In summary the valley looks like a great place for founders (if male) but
horrid for employees.

------
itengelhardt
_> Lindsay Meyer, an entrepreneur in San Francisco, said Mr. Caldbeck put
$25,000 of his own money into her fitness start-up in 2015. That gave Mr.
Caldbeck reason to constantly text her; in those messages, reviewed by The
Times, he asked if she was attracted to him and why she would rather be with
her boyfriend than him. At times, he groped and kissed her, she said._

Nice! Here's grade-A material for the 46. President of the United States of
America /s

edit: added /s because it apparently wasn't obvious to some out there. Further
clarification: This is a sarcastic comment on the fact that the USA have a
president who has publicly admitted to sexually harassing women. With that
person at the helm of the nation, how can anyone be surprised by others
behaving similarly?

------
fjfkdjfjfjd
This is a little off-topic so mods, please flag/move as needed. (Wasn't sure
if I should make this an Ask HN or not).

I feel I may be a victim of a false accusation of sexual harassment. I am
really not sure how to proceed at this point. I have not put up a fight for
fear that I could loose my job (which may already be in the works at this
point). Management has not used the term "sexual harassment", only the
verbiage that "I have made a female employee feel uncomfortable".

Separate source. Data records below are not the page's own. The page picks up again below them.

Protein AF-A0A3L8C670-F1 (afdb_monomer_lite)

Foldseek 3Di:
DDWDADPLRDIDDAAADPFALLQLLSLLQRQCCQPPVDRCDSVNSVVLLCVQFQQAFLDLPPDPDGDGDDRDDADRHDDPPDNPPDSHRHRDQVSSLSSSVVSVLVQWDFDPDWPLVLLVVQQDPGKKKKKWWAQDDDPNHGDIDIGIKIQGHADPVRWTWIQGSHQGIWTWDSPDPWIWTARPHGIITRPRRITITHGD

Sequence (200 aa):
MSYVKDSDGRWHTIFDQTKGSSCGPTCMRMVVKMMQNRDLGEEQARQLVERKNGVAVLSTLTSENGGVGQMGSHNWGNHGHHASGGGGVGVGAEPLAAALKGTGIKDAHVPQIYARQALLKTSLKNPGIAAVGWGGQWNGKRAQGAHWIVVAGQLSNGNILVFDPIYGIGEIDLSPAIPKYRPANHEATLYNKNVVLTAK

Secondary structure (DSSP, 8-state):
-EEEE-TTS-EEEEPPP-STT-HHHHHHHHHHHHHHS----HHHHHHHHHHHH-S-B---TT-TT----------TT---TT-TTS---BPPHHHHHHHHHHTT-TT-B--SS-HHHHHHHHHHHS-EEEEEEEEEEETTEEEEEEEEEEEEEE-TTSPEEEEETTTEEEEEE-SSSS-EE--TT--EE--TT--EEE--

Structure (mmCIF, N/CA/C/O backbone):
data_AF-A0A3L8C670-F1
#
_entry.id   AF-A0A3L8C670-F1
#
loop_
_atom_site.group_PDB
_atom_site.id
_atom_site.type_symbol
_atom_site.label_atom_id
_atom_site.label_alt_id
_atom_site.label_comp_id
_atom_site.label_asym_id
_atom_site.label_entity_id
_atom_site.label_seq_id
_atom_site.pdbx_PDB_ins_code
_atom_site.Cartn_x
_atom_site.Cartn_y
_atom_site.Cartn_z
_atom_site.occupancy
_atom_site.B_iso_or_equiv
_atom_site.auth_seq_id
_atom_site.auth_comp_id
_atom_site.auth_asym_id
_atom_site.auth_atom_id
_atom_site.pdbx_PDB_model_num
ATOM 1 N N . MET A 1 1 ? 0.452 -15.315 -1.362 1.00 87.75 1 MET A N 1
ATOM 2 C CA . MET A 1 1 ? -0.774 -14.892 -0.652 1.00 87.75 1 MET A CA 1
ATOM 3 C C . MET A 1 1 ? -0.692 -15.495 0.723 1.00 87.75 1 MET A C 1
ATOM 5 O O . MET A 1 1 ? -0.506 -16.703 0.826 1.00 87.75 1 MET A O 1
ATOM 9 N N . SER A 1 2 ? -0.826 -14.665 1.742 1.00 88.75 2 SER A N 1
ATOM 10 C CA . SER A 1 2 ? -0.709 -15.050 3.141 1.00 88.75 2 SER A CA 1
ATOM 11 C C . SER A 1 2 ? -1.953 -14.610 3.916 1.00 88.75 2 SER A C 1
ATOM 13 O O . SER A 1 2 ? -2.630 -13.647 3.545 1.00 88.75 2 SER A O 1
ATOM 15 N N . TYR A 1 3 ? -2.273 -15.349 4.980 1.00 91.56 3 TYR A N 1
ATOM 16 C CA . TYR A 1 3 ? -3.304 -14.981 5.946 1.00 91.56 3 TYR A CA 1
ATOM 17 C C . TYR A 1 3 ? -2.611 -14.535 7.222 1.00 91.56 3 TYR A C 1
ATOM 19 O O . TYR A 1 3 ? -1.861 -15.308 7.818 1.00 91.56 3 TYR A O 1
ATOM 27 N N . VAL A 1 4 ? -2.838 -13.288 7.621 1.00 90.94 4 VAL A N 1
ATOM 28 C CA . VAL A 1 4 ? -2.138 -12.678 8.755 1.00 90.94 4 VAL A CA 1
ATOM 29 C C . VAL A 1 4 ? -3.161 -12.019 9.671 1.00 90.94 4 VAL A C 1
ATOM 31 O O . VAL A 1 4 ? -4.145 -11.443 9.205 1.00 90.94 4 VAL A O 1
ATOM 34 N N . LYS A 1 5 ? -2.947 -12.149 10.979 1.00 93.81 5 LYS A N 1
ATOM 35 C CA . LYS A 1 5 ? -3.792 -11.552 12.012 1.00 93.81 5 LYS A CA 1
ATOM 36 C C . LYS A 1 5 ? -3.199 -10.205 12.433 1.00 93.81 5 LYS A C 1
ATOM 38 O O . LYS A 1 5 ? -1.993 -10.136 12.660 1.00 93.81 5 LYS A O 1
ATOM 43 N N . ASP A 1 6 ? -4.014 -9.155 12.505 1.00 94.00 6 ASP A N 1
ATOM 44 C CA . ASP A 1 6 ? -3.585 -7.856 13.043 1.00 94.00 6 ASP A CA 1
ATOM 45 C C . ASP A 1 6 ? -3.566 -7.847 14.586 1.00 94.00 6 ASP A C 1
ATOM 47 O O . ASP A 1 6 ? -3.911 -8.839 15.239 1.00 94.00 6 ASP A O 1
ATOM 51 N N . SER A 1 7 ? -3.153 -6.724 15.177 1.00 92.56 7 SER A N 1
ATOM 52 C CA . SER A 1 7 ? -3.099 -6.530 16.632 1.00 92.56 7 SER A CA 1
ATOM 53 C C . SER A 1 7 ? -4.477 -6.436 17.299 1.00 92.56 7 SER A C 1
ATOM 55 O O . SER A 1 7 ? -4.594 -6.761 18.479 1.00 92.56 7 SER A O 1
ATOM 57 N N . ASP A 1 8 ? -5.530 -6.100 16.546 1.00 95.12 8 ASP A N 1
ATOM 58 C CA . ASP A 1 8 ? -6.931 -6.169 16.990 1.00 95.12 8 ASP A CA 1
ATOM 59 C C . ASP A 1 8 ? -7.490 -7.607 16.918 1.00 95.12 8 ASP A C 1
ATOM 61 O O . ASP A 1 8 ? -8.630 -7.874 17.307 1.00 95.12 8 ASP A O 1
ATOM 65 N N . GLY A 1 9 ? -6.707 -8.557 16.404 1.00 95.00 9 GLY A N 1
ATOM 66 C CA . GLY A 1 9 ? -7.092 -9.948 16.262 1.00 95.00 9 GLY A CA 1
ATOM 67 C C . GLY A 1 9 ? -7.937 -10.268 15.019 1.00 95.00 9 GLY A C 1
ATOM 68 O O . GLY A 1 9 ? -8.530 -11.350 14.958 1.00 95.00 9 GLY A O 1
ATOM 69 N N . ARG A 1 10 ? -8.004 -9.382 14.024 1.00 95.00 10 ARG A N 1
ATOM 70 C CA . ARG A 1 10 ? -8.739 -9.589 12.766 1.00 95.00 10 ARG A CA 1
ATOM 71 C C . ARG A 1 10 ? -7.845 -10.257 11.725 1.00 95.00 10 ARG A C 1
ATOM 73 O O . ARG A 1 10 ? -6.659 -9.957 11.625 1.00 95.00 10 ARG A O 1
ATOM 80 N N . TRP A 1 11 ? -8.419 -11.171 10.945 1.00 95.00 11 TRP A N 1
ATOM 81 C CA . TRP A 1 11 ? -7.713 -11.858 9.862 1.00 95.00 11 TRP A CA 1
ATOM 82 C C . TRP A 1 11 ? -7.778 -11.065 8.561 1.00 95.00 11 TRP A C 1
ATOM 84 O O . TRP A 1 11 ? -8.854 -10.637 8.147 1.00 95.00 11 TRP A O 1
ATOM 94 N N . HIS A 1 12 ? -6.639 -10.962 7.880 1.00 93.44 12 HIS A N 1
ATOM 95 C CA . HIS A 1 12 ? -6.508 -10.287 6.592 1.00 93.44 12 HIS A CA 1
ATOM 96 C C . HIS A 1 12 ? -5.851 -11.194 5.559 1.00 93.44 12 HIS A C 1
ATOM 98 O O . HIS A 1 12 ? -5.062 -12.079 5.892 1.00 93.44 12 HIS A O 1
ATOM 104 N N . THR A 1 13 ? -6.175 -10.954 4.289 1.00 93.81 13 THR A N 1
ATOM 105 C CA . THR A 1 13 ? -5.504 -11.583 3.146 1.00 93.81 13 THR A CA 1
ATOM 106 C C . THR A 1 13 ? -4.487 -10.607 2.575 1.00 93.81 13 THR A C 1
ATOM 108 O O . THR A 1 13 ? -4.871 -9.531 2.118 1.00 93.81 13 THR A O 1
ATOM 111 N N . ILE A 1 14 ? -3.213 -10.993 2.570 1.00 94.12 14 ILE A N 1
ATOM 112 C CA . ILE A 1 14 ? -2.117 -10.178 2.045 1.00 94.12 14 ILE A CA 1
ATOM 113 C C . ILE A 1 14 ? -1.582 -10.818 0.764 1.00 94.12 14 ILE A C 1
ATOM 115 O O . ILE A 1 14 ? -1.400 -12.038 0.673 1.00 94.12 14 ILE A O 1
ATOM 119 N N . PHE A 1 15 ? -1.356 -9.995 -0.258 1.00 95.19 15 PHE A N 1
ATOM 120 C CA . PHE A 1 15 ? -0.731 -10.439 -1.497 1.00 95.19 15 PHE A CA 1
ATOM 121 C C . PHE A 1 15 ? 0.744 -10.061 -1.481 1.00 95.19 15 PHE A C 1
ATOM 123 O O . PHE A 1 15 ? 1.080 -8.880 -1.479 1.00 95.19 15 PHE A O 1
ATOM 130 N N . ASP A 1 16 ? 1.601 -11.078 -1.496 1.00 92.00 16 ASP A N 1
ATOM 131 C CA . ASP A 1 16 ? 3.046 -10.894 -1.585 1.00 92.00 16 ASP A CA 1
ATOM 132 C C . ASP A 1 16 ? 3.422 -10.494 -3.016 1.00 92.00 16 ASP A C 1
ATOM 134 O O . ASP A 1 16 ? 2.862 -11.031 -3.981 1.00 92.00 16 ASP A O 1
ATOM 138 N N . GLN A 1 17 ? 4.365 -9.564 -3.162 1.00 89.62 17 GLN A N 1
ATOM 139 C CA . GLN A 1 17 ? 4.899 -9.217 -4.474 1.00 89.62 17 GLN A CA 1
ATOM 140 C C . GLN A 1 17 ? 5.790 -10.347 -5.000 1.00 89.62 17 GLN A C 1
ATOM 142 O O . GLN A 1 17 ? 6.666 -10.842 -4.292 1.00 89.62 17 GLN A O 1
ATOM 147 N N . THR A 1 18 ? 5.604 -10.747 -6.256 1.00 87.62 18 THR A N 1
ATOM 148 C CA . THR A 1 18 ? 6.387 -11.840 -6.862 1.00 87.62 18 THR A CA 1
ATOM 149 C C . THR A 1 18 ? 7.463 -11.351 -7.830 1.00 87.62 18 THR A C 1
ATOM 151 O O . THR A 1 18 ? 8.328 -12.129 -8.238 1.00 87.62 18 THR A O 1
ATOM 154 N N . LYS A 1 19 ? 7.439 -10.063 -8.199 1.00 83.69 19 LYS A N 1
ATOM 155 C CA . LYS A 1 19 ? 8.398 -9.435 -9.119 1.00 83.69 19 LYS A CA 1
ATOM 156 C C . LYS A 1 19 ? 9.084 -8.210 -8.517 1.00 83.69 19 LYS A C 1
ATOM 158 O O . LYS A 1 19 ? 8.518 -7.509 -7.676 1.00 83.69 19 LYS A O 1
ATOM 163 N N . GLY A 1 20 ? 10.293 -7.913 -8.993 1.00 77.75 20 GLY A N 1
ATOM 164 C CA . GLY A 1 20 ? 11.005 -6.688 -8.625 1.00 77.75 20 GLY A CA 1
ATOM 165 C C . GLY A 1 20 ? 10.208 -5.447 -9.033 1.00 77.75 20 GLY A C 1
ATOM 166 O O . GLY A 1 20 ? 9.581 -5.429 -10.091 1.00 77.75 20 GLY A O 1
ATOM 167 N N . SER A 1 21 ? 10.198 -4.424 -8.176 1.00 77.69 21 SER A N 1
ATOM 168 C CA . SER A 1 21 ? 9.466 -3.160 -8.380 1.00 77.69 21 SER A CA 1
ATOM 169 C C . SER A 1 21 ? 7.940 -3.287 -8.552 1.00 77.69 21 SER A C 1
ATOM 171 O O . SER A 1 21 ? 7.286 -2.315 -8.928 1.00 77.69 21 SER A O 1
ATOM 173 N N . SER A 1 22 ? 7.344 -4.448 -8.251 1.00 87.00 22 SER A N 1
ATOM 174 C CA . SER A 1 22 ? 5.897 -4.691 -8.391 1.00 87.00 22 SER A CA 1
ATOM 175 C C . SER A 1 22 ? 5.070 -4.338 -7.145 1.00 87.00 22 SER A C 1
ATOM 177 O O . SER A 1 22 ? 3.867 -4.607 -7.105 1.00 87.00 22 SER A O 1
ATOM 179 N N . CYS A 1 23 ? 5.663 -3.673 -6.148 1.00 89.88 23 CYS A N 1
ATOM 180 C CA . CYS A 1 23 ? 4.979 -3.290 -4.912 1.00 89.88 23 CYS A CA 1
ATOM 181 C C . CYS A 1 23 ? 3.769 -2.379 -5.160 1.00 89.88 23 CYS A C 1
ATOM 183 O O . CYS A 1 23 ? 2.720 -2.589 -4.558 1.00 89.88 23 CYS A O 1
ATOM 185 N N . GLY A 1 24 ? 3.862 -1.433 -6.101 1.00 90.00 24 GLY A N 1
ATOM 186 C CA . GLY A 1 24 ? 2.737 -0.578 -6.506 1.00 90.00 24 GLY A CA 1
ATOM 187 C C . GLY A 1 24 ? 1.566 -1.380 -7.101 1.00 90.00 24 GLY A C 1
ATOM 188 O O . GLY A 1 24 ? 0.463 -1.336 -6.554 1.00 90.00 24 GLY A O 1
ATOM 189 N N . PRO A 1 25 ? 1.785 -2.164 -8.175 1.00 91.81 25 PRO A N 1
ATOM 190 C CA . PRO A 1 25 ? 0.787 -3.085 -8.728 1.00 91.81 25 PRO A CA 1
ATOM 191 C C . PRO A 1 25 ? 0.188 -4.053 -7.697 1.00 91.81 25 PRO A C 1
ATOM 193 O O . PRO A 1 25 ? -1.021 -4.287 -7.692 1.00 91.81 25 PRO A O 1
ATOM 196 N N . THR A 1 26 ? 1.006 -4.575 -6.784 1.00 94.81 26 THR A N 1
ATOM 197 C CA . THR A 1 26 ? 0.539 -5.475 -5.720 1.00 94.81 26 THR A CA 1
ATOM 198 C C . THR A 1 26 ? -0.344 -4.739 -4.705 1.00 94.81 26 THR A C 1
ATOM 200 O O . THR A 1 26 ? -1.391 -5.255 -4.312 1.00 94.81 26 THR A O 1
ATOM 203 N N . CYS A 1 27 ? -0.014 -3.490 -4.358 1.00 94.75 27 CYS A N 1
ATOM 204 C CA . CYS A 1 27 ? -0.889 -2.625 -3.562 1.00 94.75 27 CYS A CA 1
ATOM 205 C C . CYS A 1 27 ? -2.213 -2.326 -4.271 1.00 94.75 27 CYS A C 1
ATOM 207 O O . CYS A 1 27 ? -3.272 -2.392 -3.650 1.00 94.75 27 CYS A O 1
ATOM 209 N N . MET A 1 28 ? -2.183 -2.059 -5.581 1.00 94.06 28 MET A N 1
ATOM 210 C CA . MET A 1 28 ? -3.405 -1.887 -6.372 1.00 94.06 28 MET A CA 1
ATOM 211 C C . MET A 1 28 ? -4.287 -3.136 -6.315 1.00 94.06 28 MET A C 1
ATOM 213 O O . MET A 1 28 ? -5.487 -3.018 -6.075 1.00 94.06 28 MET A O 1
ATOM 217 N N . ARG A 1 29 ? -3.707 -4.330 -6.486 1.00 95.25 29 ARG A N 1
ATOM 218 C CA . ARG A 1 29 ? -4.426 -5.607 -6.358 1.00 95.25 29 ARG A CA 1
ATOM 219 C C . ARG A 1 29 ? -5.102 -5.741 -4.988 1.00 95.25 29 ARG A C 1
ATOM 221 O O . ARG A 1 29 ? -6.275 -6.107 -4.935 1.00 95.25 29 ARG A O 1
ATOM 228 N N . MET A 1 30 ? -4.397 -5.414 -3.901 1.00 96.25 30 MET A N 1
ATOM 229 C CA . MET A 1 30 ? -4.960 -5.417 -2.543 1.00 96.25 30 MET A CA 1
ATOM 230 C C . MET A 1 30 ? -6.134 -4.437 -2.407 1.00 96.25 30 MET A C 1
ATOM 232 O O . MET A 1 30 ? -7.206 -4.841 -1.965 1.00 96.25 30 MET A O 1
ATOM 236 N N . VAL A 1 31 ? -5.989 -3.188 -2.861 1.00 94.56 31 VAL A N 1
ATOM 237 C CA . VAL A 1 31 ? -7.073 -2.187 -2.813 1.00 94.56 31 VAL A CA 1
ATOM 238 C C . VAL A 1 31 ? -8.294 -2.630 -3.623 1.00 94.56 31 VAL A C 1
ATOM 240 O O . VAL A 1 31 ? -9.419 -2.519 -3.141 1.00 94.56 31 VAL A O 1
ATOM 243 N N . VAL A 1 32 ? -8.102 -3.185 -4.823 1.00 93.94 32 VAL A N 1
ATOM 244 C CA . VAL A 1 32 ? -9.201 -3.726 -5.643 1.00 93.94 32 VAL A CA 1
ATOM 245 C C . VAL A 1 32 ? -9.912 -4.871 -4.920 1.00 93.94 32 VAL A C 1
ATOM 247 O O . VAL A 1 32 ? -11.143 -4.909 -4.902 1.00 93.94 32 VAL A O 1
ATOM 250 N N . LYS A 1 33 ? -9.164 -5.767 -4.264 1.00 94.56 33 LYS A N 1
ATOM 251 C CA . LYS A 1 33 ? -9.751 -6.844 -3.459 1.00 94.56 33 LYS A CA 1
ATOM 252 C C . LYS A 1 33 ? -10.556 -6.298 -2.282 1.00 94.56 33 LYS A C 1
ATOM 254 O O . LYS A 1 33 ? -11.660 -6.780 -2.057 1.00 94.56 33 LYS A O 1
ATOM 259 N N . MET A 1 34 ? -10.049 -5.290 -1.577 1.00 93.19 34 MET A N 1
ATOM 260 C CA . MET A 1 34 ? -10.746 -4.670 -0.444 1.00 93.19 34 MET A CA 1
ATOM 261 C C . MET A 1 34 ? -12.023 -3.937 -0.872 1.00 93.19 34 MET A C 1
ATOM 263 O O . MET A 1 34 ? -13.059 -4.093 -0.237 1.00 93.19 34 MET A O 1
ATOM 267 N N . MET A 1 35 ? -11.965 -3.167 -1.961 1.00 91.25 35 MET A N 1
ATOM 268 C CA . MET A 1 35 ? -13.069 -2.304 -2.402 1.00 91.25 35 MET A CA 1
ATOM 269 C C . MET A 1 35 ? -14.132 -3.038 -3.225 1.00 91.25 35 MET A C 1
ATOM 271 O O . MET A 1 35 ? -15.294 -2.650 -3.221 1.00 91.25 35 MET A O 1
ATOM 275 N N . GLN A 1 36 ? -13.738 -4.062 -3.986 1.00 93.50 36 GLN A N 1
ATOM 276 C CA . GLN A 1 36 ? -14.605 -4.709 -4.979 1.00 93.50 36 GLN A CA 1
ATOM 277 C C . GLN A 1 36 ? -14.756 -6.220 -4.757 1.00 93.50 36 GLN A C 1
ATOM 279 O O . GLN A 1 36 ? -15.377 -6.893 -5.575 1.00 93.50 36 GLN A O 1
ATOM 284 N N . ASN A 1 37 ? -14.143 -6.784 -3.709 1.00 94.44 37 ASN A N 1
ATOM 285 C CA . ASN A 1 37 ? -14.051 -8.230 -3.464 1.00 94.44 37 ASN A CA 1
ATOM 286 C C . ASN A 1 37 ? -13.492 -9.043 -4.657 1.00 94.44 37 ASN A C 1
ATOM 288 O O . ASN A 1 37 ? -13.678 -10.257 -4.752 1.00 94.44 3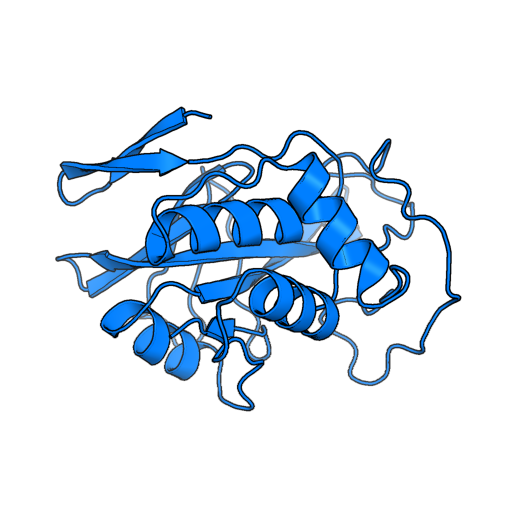7 ASN A O 1
ATOM 292 N N . ARG A 1 38 ? -12.753 -8.390 -5.560 1.00 94.81 38 ARG A N 1
ATOM 293 C CA . ARG A 1 38 ? -12.218 -8.985 -6.788 1.00 94.81 38 ARG A CA 1
ATOM 294 C C . ARG A 1 38 ? -10.708 -9.143 -6.695 1.00 94.81 38 ARG A C 1
ATOM 296 O O . ARG A 1 38 ? -10.015 -8.187 -6.369 1.00 94.81 38 ARG A O 1
ATOM 303 N N . ASP A 1 39 ? -10.194 -10.327 -7.021 1.00 94.88 39 ASP A N 1
ATOM 304 C CA . ASP A 1 39 ? -8.756 -10.512 -7.216 1.00 94.88 39 ASP A CA 1
ATOM 305 C C . ASP A 1 39 ? -8.397 -10.268 -8.685 1.00 94.88 39 ASP A C 1
ATOM 307 O O . ASP A 1 39 ? -8.889 -10.950 -9.579 1.00 94.88 39 ASP A O 1
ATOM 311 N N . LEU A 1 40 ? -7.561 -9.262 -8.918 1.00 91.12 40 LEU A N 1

As I am currently in a temporary internship position due to end in a few
months, I am not so concerned about this job, but this experience has made me
very concerned about being falsely accused in the future of sexual harassment
or rape. Should I just avoid all interaction with women at work completely?
How would I do this with a female boss? (refusing to meet with her in
private?)

Any advice is welcome.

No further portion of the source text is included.